Ada yang lebih sederhana lagi ambil lah contoh sepasang suami dan istri. Apa jadinya bila krisis kepercayaan menjadi dilema yang tak terselesaikan dalam sebuah keluarga. Suami tak percaya pada istrinya dan begitu sebaliknya, malah mungkin ada antara anak dengan orang tua juga sebaliknya. Dapat dipastikan negara kecil bernama keluarga ini tak akan mendapatkan suasana harmonis apalagi romantis.

Ada juga sebagian orang memakai cara untuk menanamkan kepercayaan atau membeli kepercayaan dengan memberikan fasilitas. Dan berharap agar orang tersebut dapat menunjukan loyalitas kepada si pemberi fasilitas. Ini sering kita sebut sebagai loyalitas balas budi. Tetapi ternyata itu semua tidak menjamin seseorang menjadi loyal malah justru berbalik kadang menjadi pengkhianat.

Lalu apakah loyalitas itu dapat dibeli dari diri seseorang..? Ataukah mengharap kepercayaan juga bisa dipaksakan..? Jawaban saya tidak,..! Tentu ini hanya untuk orang-orang yang mempunyai kekuatan idealisme dan tidak termasuk untuk orang-orang bersifat sengkuni sesaat apalagi berkepanjangan hingga sulit ketika ingin melepaskan.

Kekuatan idealisme ini menjadi dasar yang sangat penting agar terhindar dari orang-orang yang biasa membeli kepercayaan dan kejujuran dari seseorang.

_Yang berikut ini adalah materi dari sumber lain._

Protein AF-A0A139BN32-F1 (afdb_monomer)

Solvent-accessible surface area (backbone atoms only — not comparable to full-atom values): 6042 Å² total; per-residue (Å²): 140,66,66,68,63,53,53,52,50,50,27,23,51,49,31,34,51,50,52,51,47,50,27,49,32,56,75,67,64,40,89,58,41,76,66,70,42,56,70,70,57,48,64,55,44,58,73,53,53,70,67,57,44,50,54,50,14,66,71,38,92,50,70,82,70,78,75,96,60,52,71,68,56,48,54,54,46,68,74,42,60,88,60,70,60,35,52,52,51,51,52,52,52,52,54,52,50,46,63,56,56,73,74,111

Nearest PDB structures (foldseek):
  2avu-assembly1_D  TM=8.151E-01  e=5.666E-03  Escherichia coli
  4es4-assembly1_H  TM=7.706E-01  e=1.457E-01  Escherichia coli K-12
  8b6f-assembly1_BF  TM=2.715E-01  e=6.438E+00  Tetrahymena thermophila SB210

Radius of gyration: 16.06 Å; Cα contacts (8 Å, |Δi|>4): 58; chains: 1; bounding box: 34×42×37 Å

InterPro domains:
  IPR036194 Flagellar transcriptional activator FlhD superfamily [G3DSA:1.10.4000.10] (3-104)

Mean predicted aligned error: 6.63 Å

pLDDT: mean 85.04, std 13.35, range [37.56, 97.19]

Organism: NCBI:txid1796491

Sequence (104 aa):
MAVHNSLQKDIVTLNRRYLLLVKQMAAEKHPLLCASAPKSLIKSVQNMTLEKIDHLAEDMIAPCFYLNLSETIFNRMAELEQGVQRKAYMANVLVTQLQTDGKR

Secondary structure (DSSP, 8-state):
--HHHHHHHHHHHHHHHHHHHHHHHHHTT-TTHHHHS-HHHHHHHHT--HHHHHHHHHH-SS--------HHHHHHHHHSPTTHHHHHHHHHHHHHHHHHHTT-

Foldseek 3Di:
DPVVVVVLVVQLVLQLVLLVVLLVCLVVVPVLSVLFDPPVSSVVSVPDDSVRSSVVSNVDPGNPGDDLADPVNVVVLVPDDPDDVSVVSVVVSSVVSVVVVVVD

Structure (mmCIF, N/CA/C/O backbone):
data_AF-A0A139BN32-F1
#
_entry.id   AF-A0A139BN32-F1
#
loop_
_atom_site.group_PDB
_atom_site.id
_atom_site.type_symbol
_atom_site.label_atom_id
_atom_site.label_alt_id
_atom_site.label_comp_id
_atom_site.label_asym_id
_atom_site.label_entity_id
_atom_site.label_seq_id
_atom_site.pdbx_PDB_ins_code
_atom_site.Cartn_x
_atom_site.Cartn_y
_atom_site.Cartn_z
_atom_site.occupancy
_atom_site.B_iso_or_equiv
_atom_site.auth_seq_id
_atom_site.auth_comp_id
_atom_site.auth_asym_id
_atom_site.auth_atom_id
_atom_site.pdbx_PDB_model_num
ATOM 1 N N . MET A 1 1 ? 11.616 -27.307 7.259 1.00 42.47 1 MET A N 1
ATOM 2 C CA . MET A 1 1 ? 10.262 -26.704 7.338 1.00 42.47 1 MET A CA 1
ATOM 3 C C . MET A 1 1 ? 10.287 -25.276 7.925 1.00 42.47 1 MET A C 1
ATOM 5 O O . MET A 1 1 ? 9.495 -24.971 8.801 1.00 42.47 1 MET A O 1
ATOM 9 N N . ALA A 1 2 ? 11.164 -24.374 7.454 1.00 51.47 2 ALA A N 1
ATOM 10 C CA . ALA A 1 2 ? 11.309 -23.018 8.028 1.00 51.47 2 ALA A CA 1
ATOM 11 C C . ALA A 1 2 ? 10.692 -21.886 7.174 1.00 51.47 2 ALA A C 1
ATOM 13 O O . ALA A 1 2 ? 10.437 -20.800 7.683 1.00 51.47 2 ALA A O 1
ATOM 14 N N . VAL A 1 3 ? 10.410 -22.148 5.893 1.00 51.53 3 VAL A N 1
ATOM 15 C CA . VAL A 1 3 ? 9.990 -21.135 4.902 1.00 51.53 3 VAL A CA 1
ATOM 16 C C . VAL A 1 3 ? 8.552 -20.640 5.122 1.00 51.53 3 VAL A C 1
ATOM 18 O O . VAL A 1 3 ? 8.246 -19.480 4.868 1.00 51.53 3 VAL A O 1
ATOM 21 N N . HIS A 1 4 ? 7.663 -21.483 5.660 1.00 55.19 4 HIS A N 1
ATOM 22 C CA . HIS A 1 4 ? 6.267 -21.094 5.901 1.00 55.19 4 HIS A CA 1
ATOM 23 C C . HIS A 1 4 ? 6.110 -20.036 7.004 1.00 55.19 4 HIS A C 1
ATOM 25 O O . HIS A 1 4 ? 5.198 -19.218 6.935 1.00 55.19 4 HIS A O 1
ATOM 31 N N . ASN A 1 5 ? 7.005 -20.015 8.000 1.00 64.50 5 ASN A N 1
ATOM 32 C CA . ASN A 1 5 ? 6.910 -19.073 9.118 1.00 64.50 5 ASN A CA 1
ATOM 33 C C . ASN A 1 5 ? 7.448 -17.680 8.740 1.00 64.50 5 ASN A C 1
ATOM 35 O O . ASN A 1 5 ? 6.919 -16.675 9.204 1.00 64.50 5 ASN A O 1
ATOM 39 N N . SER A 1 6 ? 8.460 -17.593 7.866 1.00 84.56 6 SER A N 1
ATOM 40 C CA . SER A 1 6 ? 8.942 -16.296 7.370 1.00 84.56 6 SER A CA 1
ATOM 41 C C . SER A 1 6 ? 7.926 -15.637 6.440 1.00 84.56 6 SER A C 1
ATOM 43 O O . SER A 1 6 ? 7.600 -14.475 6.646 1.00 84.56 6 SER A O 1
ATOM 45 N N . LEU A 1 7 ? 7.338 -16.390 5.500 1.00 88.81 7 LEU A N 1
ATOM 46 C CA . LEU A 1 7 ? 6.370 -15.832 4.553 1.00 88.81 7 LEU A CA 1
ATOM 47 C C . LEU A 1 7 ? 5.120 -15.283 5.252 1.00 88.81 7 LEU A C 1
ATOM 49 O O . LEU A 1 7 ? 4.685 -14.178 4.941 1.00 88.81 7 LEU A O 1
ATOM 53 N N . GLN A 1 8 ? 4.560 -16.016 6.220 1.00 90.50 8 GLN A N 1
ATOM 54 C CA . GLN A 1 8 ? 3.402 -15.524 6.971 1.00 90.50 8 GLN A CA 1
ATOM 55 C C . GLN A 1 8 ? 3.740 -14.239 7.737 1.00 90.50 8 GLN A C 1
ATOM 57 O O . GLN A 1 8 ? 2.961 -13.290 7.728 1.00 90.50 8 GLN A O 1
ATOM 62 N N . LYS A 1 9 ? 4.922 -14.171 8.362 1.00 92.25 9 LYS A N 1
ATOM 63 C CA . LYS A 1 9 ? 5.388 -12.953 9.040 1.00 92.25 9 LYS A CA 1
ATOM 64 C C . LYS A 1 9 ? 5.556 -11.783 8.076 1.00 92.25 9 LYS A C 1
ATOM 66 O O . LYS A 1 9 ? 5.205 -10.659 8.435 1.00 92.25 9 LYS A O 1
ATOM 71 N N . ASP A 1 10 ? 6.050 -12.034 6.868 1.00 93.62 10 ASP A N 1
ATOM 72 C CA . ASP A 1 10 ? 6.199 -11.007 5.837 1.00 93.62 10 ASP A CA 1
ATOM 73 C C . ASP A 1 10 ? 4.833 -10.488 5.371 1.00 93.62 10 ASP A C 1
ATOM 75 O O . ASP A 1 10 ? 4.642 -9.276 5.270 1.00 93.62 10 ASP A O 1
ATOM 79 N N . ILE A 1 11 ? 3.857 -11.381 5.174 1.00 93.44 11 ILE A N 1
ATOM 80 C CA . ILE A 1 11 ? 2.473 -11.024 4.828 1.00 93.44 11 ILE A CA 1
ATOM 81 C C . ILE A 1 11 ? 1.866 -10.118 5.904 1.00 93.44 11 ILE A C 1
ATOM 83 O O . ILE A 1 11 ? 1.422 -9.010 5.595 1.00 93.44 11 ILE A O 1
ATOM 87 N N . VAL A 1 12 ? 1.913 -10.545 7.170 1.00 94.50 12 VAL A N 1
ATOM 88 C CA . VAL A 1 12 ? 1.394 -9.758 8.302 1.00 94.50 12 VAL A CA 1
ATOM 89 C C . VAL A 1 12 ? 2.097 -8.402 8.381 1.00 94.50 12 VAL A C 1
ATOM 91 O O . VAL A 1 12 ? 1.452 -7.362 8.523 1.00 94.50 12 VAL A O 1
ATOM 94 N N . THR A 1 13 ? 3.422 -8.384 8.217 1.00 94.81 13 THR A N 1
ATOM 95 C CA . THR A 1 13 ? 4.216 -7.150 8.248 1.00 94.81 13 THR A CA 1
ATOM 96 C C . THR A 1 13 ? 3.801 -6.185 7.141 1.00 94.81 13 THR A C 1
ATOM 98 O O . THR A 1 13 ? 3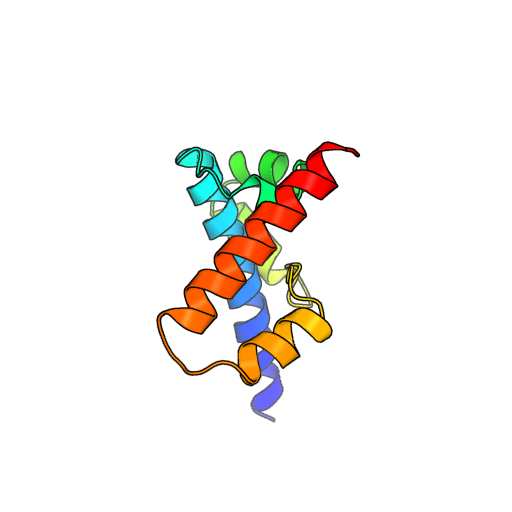.615 -4.995 7.407 1.00 94.81 13 THR A O 1
ATOM 101 N N . LEU A 1 14 ? 3.627 -6.673 5.913 1.00 94.75 14 LEU A N 1
ATOM 102 C CA . LEU A 1 14 ? 3.205 -5.858 4.777 1.00 94.75 14 LEU A CA 1
ATOM 103 C C . LEU A 1 14 ? 1.803 -5.282 4.983 1.00 9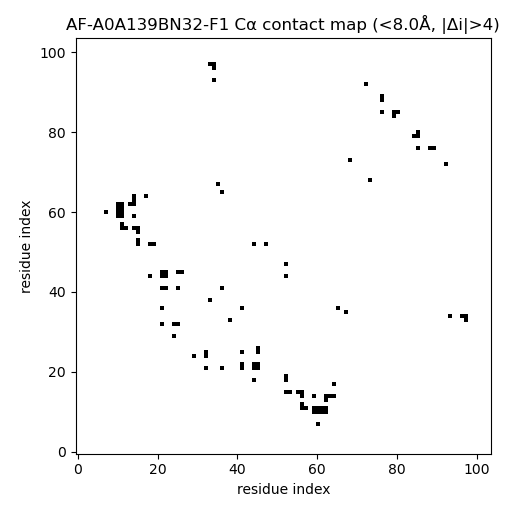4.75 14 LEU A C 1
ATOM 105 O O . LEU A 1 14 ? 1.609 -4.077 4.812 1.00 94.75 14 LEU A O 1
ATOM 109 N N . ASN A 1 15 ? 0.853 -6.111 5.414 1.00 95.06 15 ASN A N 1
ATOM 110 C CA . ASN A 1 15 ? -0.521 -5.693 5.687 1.00 95.06 15 ASN A CA 1
ATOM 111 C C . ASN A 1 15 ? -0.570 -4.603 6.755 1.00 95.06 15 ASN A C 1
ATOM 113 O O . ASN A 1 15 ? -1.145 -3.532 6.542 1.00 95.06 15 ASN A O 1
ATOM 117 N N . ARG A 1 16 ? 0.127 -4.828 7.871 1.00 95.81 16 ARG A N 1
ATOM 118 C CA . ARG A 1 16 ? 0.243 -3.859 8.959 1.00 95.81 16 ARG A CA 1
ATOM 119 C C . ARG A 1 16 ? 0.821 -2.537 8.467 1.00 95.81 16 ARG A C 1
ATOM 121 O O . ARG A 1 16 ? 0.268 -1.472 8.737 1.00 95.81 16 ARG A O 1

Tanpa idealisme manusia seperti boneka yang tak memiliki ruh dalam bersikap, mudah terbaca dan sangat lemah pendirian. Lalu siapakah manusia yang memiliki idealisme seperti ini..? Apakah semua manusia memiliki idealisme..? Apa juga untungnya memiliki idealisme..?

Fitrah manusia adalah idealisme itu sendiri. Murni tanpa campuran, yang dikaruniakan Alloh pada setiap hamba ciptaanNya. Belum terkotori oleh kepentingan akal dan kebutuhan hati manusia untuk menjalankan perannya. Dia akan selalu menjadi radar hati untuk mendeteksi dengan mudah sinyal kebaikan dan keburukan yang sedang atau yang akan dihadapi. Kesuciannya harus tetap dijaga dan ketajamannya selalu perlu di asah. Berarti menjaga kemurnian idealisme adalah menjaga kesucian diri dan mempertahankannya adalah perjuangan mulia.